▶ **Data to process**
────

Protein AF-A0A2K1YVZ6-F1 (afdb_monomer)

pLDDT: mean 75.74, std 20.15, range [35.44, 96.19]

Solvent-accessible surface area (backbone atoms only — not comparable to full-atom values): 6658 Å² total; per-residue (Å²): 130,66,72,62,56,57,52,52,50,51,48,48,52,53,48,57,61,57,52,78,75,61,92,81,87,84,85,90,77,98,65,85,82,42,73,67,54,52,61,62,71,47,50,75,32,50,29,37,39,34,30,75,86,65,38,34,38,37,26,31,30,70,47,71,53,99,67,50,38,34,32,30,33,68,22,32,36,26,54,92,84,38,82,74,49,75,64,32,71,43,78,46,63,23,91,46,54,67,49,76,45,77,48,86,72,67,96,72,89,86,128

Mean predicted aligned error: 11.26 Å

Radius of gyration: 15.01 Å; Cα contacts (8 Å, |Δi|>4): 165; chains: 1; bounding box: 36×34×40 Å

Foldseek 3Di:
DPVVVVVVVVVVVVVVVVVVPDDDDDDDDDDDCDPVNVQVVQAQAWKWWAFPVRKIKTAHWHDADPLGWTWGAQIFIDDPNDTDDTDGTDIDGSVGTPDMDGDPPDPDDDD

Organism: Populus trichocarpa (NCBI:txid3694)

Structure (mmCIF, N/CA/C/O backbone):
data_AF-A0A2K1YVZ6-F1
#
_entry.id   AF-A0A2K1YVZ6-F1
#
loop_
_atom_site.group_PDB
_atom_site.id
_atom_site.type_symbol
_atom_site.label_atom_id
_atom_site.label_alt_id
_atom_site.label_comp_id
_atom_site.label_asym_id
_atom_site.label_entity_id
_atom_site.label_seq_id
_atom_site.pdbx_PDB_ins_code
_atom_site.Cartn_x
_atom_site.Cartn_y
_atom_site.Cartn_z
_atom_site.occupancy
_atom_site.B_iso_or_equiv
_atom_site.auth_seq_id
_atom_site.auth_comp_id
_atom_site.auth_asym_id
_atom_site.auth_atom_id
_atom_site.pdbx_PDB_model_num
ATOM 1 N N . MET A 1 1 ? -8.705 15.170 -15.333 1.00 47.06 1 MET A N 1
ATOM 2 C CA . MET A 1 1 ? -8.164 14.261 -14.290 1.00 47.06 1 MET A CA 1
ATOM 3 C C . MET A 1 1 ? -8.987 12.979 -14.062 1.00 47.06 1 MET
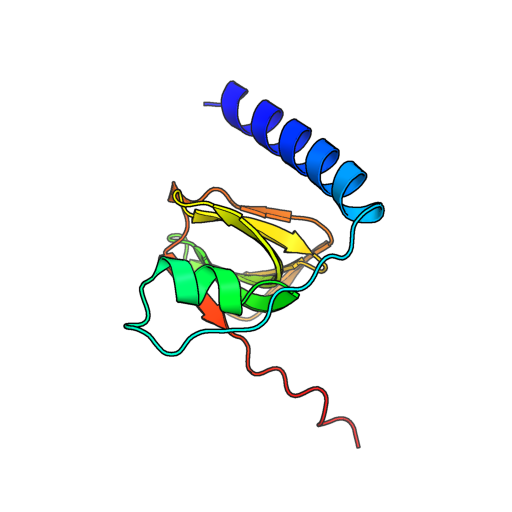 A C 1
ATOM 5 O O . MET A 1 1 ? -8.477 12.074 -13.418 1.00 47.06 1 MET A O 1
ATOM 9 N N . ILE A 1 2 ? -10.214 12.866 -14.598 1.00 42.84 2 ILE A N 1
ATOM 10 C CA . ILE A 1 2 ? -11.127 11.720 -14.373 1.00 42.84 2 ILE A CA 1
ATOM 11 C C . ILE A 1 2 ? -10.910 10.556 -15.366 1.00 42.84 2 ILE A C 1
ATOM 13 O O . ILE A 1 2 ? -11.119 9.399 -15.017 1.00 42.84 2 ILE A O 1
ATOM 17 N N . VAL A 1 3 ? -10.397 10.829 -16.571 1.00 37.12 3 VAL A N 1
ATOM 18 C CA . VAL A 1 3 ? -10.307 9.822 -17.650 1.00 37.12 3 VAL A CA 1
ATOM 19 C C . VAL A 1 3 ? -9.278 8.714 -17.361 1.00 37.12 3 VAL A C 1
ATOM 21 O O . VAL A 1 3 ? -9.484 7.568 -17.746 1.00 37.12 3 VAL A O 1
ATOM 24 N N . THR A 1 4 ? -8.205 8.998 -16.613 1.00 47.78 4 THR A N 1
ATOM 25 C CA . THR A 1 4 ? -7.201 7.974 -16.271 1.00 47.78 4 THR A CA 1
ATOM 26 C C . THR A 1 4 ? -7.686 7.011 -15.183 1.00 47.78 4 THR A C 1
ATOM 28 O O . THR A 1 4 ? -7.359 5.832 -15.231 1.00 47.78 4 THR A O 1
ATOM 31 N N . LEU A 1 5 ? -8.482 7.478 -14.213 1.00 50.41 5 LEU A N 1
ATOM 32 C CA . LEU A 1 5 ? -8.921 6.647 -13.084 1.00 50.41 5 LEU A CA 1
ATOM 33 C C . LEU A 1 5 ? -9.891 5.540 -13.528 1.00 50.41 5 LEU A C 1
ATOM 35 O O . LEU A 1 5 ? -9.784 4.414 -13.051 1.00 50.41 5 LEU A O 1
ATOM 39 N N . LEU A 1 6 ? -10.776 5.832 -14.490 1.00 51.38 6 LEU A N 1
ATOM 40 C CA . LEU A 1 6 ? -11.707 4.842 -15.041 1.00 51.38 6 LEU A CA 1
ATOM 41 C C . LEU A 1 6 ? -10.978 3.759 -15.850 1.00 51.38 6 LEU A C 1
ATOM 43 O O . LEU A 1 6 ? -11.295 2.579 -15.733 1.00 51.38 6 LEU A O 1
ATOM 47 N N . ALA A 1 7 ? -9.965 4.145 -16.633 1.00 55.28 7 ALA A N 1
ATOM 48 C CA . ALA A 1 7 ? -9.156 3.199 -17.396 1.00 55.28 7 ALA A CA 1
ATOM 49 C C . ALA A 1 7 ? -8.346 2.274 -16.474 1.00 55.28 7 ALA A C 1
ATOM 51 O O . ALA A 1 7 ? -8.337 1.068 -16.691 1.00 55.28 7 ALA A O 1
ATOM 52 N N . PHE A 1 8 ? -7.731 2.806 -15.411 1.00 59.25 8 PHE A N 1
ATOM 53 C CA . PHE A 1 8 ? -6.975 1.991 -14.455 1.00 59.25 8 PHE A CA 1
ATOM 54 C C . PHE A 1 8 ? -7.862 1.076 -13.611 1.00 59.25 8 PHE A C 1
ATOM 56 O O . PHE A 1 8 ? -7.460 -0.052 -13.344 1.00 59.25 8 PHE A O 1
ATOM 63 N N . LEU A 1 9 ? -9.074 1.505 -13.246 1.00 56.59 9 LEU A N 1
ATOM 64 C CA . LEU A 1 9 ? -10.025 0.630 -12.565 1.00 56.59 9 LEU A CA 1
ATOM 65 C C . LEU A 1 9 ? -10.519 -0.482 -13.500 1.00 56.59 9 LEU A C 1
ATOM 67 O O . LEU A 1 9 ? -10.553 -1.638 -13.095 1.00 56.59 9 LEU A O 1
ATOM 71 N N . ASN A 1 10 ? -10.809 -0.170 -14.767 1.00 56.06 10 ASN A N 1
ATOM 72 C CA . ASN A 1 10 ? -11.184 -1.173 -15.768 1.00 56.06 10 ASN A CA 1
ATOM 73 C C . ASN A 1 10 ? -10.041 -2.156 -16.064 1.00 56.06 10 ASN A C 1
ATOM 75 O O . ASN A 1 10 ? -10.280 -3.357 -16.162 1.00 56.06 10 ASN A O 1
ATOM 79 N N . VAL A 1 11 ? -8.796 -1.676 -16.148 1.00 63.81 11 VAL A N 1
ATOM 80 C CA . VAL A 1 11 ? -7.602 -2.526 -16.285 1.00 63.81 11 VAL A CA 1
ATOM 81 C C . VAL A 1 11 ? -7.393 -3.367 -15.028 1.00 63.81 11 VAL A C 1
ATOM 83 O O . VAL A 1 11 ? -7.145 -4.558 -15.153 1.00 63.81 11 VAL A O 1
ATOM 86 N N . TYR A 1 12 ? -7.557 -2.810 -13.826 1.00 63.41 12 TYR A N 1
ATOM 87 C CA . TYR A 1 12 ? -7.456 -3.570 -12.579 1.00 63.41 12 TYR A CA 1
ATOM 88 C C . TYR A 1 12 ? -8.527 -4.659 -12.485 1.00 63.41 12 TYR A C 1
ATOM 90 O O . TYR A 1 12 ? -8.206 -5.799 -12.163 1.00 63.41 12 TYR A O 1
ATOM 98 N N . VAL A 1 13 ? -9.781 -4.346 -12.816 1.00 65.25 13 VAL A N 1
ATOM 99 C CA . VAL A 1 13 ? -10.875 -5.325 -12.859 1.00 65.25 13 VAL A CA 1
ATOM 100 C C . VAL A 1 13 ? -10.576 -6.414 -13.897 1.00 65.25 13 VAL A C 1
ATOM 102 O O . VAL A 1 13 ? -10.718 -7.598 -13.593 1.00 65.25 13 VAL A O 1
ATOM 105 N N . ALA A 1 14 ? -10.083 -6.053 -15.085 1.00 61.62 14 ALA A N 1
ATOM 106 C CA . ALA A 1 14 ? -9.698 -7.013 -16.121 1.00 61.62 14 ALA A CA 1
ATOM 107 C C . ALA A 1 14 ? -8.500 -7.895 -15.711 1.00 61.62 14 ALA A C 1
ATOM 109 O O . ALA A 1 14 ? -8.515 -9.107 -15.934 1.00 61.62 14 ALA A O 1
ATOM 110 N N . GLU A 1 15 ? -7.484 -7.318 -15.068 1.00 64.19 15 GLU A N 1
ATOM 111 C CA . GLU A 1 15 ? -6.331 -8.034 -14.513 1.00 64.19 15 GLU A CA 1
ATOM 112 C C . GLU A 1 15 ? -6.756 -8.952 -13.359 1.00 64.19 15 GLU A C 1
ATOM 114 O O . GLU A 1 15 ? -6.308 -10.096 -13.299 1.00 64.19 15 GLU A O 1
ATOM 119 N N . LYS A 1 16 ? -7.680 -8.517 -12.488 1.00 61.38 16 LYS A N 1
ATOM 120 C CA . LYS A 1 16 ? -8.249 -9.343 -11
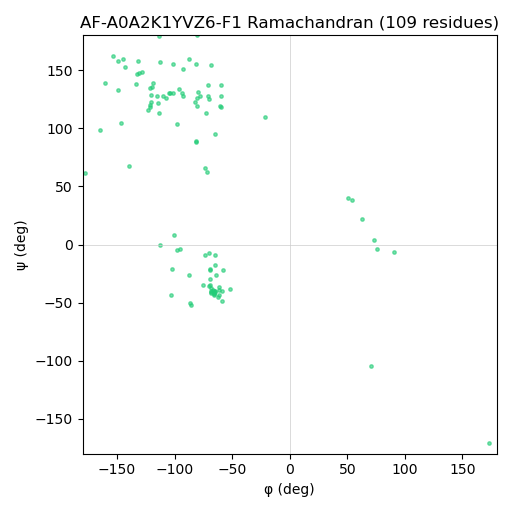.410 1.00 61.38 16 LYS A CA 1
ATOM 121 C C . LYS A 1 16 ? -8.987 -10.562 -11.969 1.00 61.38 16 LYS A C 1
ATOM 123 O O . LYS A 1 16 ? -8.852 -11.661 -11.430 1.00 61.38 16 LYS A O 1
ATOM 128 N N . LEU A 1 17 ? -9.716 -10.393 -13.076 1.00 57.31 17 LEU A N 1
ATOM 129 C CA . LEU A 1 17 ? -10.386 -11.492 -13.779 1.00 57.31 17 LEU A CA 1
ATOM 130 C C . LEU A 1 17 ? -9.385 -12.458 -14.437 1.00 57.31 17 LEU A C 1
ATOM 132 O O . LEU A 1 17 ? -9.554 -13.669 -14.309 1.00 57.31 17 LEU A O 1
ATOM 136 N N . LYS A 1 18 ? -8.304 -11.961 -15.057 1.00 59.62 18 LYS A N 1
ATOM 137 C CA . LYS A 1 18 ? -7.235 -12.806 -15.633 1.00 59.62 18 LYS A CA 1
ATOM 138 C C . LYS A 1 18 ? -6.436 -13.573 -14.577 1.00 59.62 18 LYS A C 1
ATOM 140 O O . LYS A 1 18 ? -6.099 -14.737 -14.784 1.00 59.62 18 LYS A O 1
ATOM 145 N N . LYS A 1 19 ? -6.143 -12.956 -13.429 1.00 55.88 19 LYS A N 1
ATOM 146 C CA . LYS A 1 19 ? -5.316 -13.566 -12.372 1.00 55.88 19 LYS A CA 1
ATOM 147 C C . LYS A 1 19 ? -5.994 -14.732 -11.659 1.00 55.88 19 LYS A C 1
ATOM 149 O O . LYS A 1 19 ? -5.302 -15.597 -11.132 1.00 55.88 19 LYS A O 1
ATOM 154 N N . LYS A 1 20 ? -7.329 -14.814 -11.714 1.00 50.78 20 LYS A N 1
ATOM 1
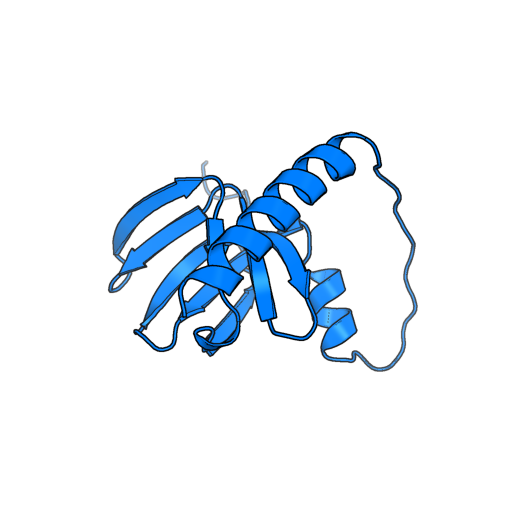55 C CA . LYS A 1 20 ? -8.100 -15.958 -11.199 1.00 50.78 20 LYS A CA 1
ATOM 156 C C . LYS A 1 20 ? -7.819 -17.271 -11.957 1.00 50.78 20 LYS A C 1
ATOM 158 O O . LYS A 1 20 ? -8.249 -18.319 -11.493 1.00 50.78 20 LYS A O 1
ATOM 163 N N . MET A 1 21 ? -7.084 -17.227 -13.077 1.00 47.97 21 MET A N 1
ATOM 164 C CA . MET A 1 21 ? -6.752 -18.388 -13.918 1.00 47.97 21 MET A CA 1
ATOM 165 C C . MET A 1 21 ? -5.264 -18.789 -13.935 1.00 47.97 21 MET A C 1
ATOM 167 O O . MET A 1 21 ? -4.932 -19.764 -14.601 1.00 47.97 21 MET A O 1
ATOM 171 N N . SER A 1 22 ? -4.350 -18.108 -13.229 1.00 46.25 22 SER A N 1
ATOM 172 C CA . SER A 1 22 ? -2.921 -18.468 -13.297 1.00 46.25 22 SER A CA 1
ATOM 173 C C . SER A 1 22 ? -2.178 -18.249 -11.979 1.00 46.25 22 SER A C 1
ATOM 175 O O . SER A 1 22 ? -1.849 -17.122 -11.607 1.00 46.25 22 SER A O 1
ATOM 177 N N . SER A 1 23 ? -1.884 -19.344 -11.271 1.00 38.75 23 SER A N 1
ATOM 178 C CA . SER A 1 23 ? -0.867 -19.374 -10.218 1.00 38.75 23 SER A CA 1
ATOM 179 C C . SER A 1 23 ? 0.436 -19.930 -10.800 1.00 38.75 23 SER A C 1
ATOM 181 O O . SER A 1 23 ? 0.564 -21.136 -10.994 1.00 38.75 23 SER A O 1
ATOM 183 N N . GLY A 1 24 ? 1.405 -19.058 -11.074 1.00 36.94 24 GLY A N 1
ATOM 184 C CA . GLY A 1 24 ? 2.774 -19.432 -11.432 1.00 36.94 24 GLY A CA 1
ATOM 185 C C . GLY A 1 24 ? 3.748 -18.787 -10.453 1.00 36.94 24 GLY A C 1
ATOM 186 O O . GLY A 1 24 ? 3.797 -17.561 -10.353 1.00 36.94 24 GLY A O 1
ATOM 187 N N . GLY A 1 25 ? 4.459 -19.609 -9.682 1.00 43.72 25 GLY A N 1
ATOM 188 C CA . GLY A 1 25 ? 5.516 -19.175 -8.771 1.00 43.72 25 GLY A CA 1
ATOM 189 C C . GLY A 1 25 ? 6.889 -19.226 -9.436 1.00 43.72 25 GLY A C 1
ATOM 190 O O . GLY A 1 25 ? 7.133 -20.089 -10.271 1.00 43.72 25 GLY A O 1
ATOM 191 N N . GLU A 1 26 ? 7.801 -18.355 -9.004 1.00 39.47 26 GLU A N 1
ATOM 192 C CA . GLU A 1 26 ? 9.230 -18.458 -9.317 1.00 39.47 26 GLU A CA 1
ATOM 193 C C . GLU A 1 26 ? 10.091 -18.254 -8.063 1.00 39.47 26 GLU A C 1
ATOM 195 O O . GLU A 1 26 ? 9.806 -17.409 -7.209 1.00 39.47 26 GLU A O 1
ATOM 200 N N . LYS A 1 27 ? 11.129 -19.098 -7.954 1.00 42.38 27 LYS A N 1
ATOM 201 C CA . LYS A 1 27 ? 12.138 -19.148 -6.884 1.00 42.38 27 LYS A CA 1
ATOM 202 C C . LYS A 1 27 ? 13.238 -18.095 -7.088 1.00 42.38 27 LYS A C 1
ATOM 204 O O . LYS A 1 27 ? 13.484 -17.639 -8.195 1.00 42.38 27 LYS A O 1
ATOM 209 N N . GLY A 1 28 ? 13.870 -17.721 -5.972 1.00 49.41 28 GLY A N 1
ATOM 210 C CA . GLY A 1 28 ? 14.662 -16.500 -5.800 1.00 49.41 28 GLY A CA 1
ATOM 211 C C . GLY A 1 28 ? 16.102 -16.480 -6.321 1.00 49.41 28 GLY A C 1
ATOM 212 O O . GLY A 1 28 ? 16.632 -17.462 -6.827 1.00 49.41 28 GLY A O 1
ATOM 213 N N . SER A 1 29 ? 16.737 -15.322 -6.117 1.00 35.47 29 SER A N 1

────

▶ **What to produce**
When you reach the line holding "ATOM 41 C C" in the records above, begin reproducing exactly, stop after the line holding "ATOM 63 N N", and output nothing else.

▶ **Result below**
ATOM 41 C C . LEU A 1 6 ? -10.978 3.759 -15.850 1.00 51.38 6 LEU A C 1
ATOM 43 O O . LEU A 1 6 ? -11.295 2.579 -15.733 1.00 51.38 6 LEU A O 1
ATOM 47 N N . ALA A 1 7 ? -9.965 4.145 -16.633 1.00 55.28 7 ALA A N 1
ATOM 48 C CA . ALA A 1 7 ? -9.156 3.199 -17.396 1.00 55.28 7 ALA A CA 1
ATOM 49 C C . ALA A 1 7 ? -8.346 2.274 -16.474 1.00 55.28 7 ALA A C 1
ATOM 51 O O . ALA A 1 7 ? -8.337 1.068 -16.691 1.00 55.28 7 ALA A O 1
ATOM 52 N N . PHE A 1 8 ? -7.731 2.806 -15.411 1.00 59.25 8 PHE A N 1
ATOM 53 C CA . PHE A 1 8 ? -6.975 1.991 -14.455 1.00 59.25 8 PHE A CA 1
ATOM 54 C C . PHE A 1 8 ? -7.862 1.076 -13.611 1.00 59.25 8 PHE A C 1
ATOM 56 O O . PHE A 1 8 ? -7.460 -0.052 -13.344 1.00 59.25 8 PHE A O 1
ATOM 63 N N . LEU A 1 9 ? -9.074 1.505 -13.246 1.00 56.59 9 LEU A N 1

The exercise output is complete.